Aim:
The chromosomal aberrations induced by radiation appear about nonrandomly
distributed across the whole genome. Previous studies have shown that
chromosomes with high DNA content are less frequently involved in the
formation of symmetrical translocations and dicentric chromosomes than
expected, whereas smaller chromosomes are more frequently involved. We
hypothesized that these translocation regions are linked to radiation
sensitivity.
Materials and methods:
We investigated the frequencies of chromosome translocations induced by
radiation exposure and adjusted the results according to chromosome length.

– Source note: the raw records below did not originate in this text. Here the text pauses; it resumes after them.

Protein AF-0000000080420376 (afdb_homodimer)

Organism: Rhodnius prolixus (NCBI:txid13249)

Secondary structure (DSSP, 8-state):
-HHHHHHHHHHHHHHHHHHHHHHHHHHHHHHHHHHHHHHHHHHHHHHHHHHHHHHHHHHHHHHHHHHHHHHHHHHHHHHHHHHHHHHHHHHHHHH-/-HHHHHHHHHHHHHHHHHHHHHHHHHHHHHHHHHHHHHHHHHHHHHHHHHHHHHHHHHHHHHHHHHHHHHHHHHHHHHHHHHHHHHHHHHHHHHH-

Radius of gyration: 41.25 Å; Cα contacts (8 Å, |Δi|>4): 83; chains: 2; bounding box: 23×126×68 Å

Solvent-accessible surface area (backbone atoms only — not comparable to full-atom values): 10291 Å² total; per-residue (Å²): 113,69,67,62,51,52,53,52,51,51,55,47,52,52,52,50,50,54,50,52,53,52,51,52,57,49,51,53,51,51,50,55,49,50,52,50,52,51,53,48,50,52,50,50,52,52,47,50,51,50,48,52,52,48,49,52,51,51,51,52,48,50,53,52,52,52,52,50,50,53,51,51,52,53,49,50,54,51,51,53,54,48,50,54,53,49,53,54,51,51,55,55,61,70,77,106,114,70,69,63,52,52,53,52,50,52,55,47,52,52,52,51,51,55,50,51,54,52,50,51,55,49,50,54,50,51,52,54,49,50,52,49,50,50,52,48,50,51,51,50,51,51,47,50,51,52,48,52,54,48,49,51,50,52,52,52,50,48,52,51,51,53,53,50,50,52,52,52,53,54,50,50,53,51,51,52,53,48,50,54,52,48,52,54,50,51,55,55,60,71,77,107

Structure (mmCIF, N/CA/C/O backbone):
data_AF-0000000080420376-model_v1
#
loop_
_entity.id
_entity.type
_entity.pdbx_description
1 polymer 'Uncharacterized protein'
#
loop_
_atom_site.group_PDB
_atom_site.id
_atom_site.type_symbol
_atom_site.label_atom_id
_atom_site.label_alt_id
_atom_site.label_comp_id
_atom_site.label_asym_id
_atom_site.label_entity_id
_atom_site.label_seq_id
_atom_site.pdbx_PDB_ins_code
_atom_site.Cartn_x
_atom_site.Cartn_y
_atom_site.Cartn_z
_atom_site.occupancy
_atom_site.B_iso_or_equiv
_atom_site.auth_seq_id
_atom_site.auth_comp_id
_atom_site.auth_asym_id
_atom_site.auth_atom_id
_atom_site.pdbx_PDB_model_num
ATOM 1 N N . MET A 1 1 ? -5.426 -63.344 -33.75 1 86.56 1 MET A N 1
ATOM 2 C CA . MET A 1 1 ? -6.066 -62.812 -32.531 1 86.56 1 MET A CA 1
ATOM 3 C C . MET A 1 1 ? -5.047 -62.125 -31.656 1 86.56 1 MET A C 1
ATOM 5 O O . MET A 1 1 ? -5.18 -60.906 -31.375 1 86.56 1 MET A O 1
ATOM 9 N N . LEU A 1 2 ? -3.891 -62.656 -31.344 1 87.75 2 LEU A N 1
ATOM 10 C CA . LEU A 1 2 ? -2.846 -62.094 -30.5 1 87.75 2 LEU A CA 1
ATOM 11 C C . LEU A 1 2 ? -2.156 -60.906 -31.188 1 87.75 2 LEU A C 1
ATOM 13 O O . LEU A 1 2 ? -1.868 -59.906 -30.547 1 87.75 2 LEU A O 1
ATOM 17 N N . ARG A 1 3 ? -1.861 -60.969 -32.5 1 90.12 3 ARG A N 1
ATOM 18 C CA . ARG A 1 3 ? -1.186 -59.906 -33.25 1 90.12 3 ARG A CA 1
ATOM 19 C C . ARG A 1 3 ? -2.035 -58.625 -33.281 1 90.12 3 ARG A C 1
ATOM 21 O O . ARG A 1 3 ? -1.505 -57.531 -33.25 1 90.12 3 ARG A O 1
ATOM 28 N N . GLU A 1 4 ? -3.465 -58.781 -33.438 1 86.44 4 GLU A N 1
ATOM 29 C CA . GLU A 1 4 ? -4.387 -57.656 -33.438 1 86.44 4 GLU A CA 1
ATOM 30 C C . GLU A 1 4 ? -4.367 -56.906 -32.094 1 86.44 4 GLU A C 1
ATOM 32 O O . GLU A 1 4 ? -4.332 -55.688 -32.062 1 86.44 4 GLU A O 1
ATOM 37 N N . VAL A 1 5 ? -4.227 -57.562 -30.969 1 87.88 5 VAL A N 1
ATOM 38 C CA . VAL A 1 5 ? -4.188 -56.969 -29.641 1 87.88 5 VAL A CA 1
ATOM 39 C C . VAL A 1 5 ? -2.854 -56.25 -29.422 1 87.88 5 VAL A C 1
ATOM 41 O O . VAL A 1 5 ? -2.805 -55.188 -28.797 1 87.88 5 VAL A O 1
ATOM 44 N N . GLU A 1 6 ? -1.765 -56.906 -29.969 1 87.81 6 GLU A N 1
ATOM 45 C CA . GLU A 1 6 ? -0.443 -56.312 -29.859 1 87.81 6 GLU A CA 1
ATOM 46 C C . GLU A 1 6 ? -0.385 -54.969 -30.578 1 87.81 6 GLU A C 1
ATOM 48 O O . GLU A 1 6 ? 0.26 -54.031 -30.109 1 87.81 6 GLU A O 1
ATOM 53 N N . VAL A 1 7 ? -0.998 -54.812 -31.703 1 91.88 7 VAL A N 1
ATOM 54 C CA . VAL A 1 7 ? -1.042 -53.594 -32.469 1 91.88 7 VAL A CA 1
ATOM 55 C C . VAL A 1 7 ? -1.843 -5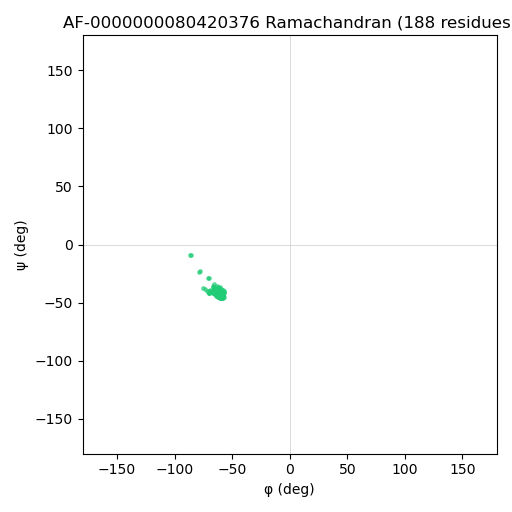2.531 -31.703 1 91.88 7 VAL A C 1
ATOM 57 O O . VAL A 1 7 ? -1.424 -51.375 -31.609 1 91.88 7 VAL A O 1
ATOM 60 N N . GLU A 1 8 ? -2.969 -52.969 -31.094 1 89 8 GLU A N 1
ATOM 61 C CA . GLU A 1 8 ? -3.814 -52.062 -30.328 1 89 8 GLU A CA 1
ATOM 62 C C . GLU A 1 8 ? -3.082 -51.531 -29.078 1 89 8 GLU A C 1
ATOM 64 O O . GLU A 1 8 ? -3.143 -50.344 -28.781 1 89 8 GLU A O 1
ATOM 69 N N . LEU A 1 9 ? -2.354 -52.406 -28.438 1 94.19 9 LEU A N 1
ATOM 70 C CA . LEU A 1 9 ? -1.567 -52.031 -27.266 1 94.19 9 LEU A CA 1
ATOM 71 C C . LEU A 1 9 ? -0.504 -51 -27.641 1 94.19 9 LEU A C 1
ATOM 73 O O . LEU A 1 9 ? -0.263 -50.031 -26.891 1 94.19 9 LEU A O 1
ATOM 77 N N . ARG A 1 10 ? 0.15 -51.219 -28.766 1 93.75 10 ARG A N 1
ATOM 78 C CA . ARG A 1 10 ? 1.179 -50.281 -29.203 1 93.75 10 ARG A CA 1
ATOM 79 C C . ARG A 1 10 ? 0.576 -48.906 -29.531 1 93.75 10 ARG A C 1
ATOM 81 O O . ARG A 1 10 ? 1.202 -47.875 -29.281 1 93.75 10 ARG A O 1
ATOM 88 N N . GLU A 1 11 ? -0.686 -48.875 -30.188 1 91.69 11 GLU A N 1
ATOM 89 C CA . GLU A 1 11 ? -1.379 -47.625 -30.469 1 91.69 11 GLU A CA 1
ATOM 90 C C . GLU A 1 11 ? -1.7 -46.875 -29.172 1 91.69 11 GLU A C 1
ATOM 92 O O . GLU A 1 11 ? -1.508 -45.656 -29.094 1 91.69 11 GLU A O 1
ATOM 97 N N . VAL A 1 12 ? -2.066 -47.469 -28.062 1 92.56 12 VAL A N 1
ATOM 98 C CA . VAL A 1 12 ? -2.369 -46.844 -26.766 1 92.56 12 VAL A CA 1
ATOM 99 C C . VAL A 1 12 ? -1.088 -46.312 -26.141 1 92.56 12 VAL A C 1
ATOM 101 O O . VAL A 1 12 ? -1.087 -45.25 -25.531 1 92.56 12 VAL A O 1
ATOM 104 N N . GLU A 1 13 ? 0.012 -47.188 -26.281 1 91.62 13 GLU A N 1
ATOM 105 C CA . GLU A 1 13 ? 1.297 -46.75 -25.75 1 91.62 13 GLU A CA 1
ATOM 106 C C . GLU A 1 13 ? 1.744 -45.438 -26.391 1 91.62 13 GLU A C 1
ATOM 108 O O . GLU A 1 13 ? 2.32 -44.562 -25.734 1 91.62 13 GLU A O 1
ATOM 113 N N . VAL A 1 14 ? 1.552 -45.25 -27.672 1 95.5 14 VAL A N 1
ATOM 114 C CA . VAL A 1 14 ? 1.909 -44.031 -28.391 1 95.5 14 VAL A CA 1
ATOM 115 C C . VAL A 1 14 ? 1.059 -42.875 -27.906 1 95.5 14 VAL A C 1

We specifically analyzed whole blood samples from 3 participants. The
samples were irradiated using
60
Co at doses of 0.5, 1, 2.5, and 5
Gy. Traditional Giemsa-trypsin-Wright band staining was performed to
identify the translocations in the chromosomes, and results were compared
with microarray data generated in our previous study.
Results:
Our analysis indicated that chromosomes 9q were the most sensitive to
translocations after various doses of radiation, and such translocations
occurred in the euchromatin region. Chromosomes 1, 9, 15, and 17 were more
sensitive to radiation doses of 0.5 Gy. This observation could be useful
when selecting sensitive reference chromosomes in the low-dose region. The
results of expression profiling analysis for radiation-sensitive regions
were similar to those of chromosome translocation analysis.
Conclusion:
This study shows that some chromosomes or genomic regions are more sensitive
to alteration by radiation exposure.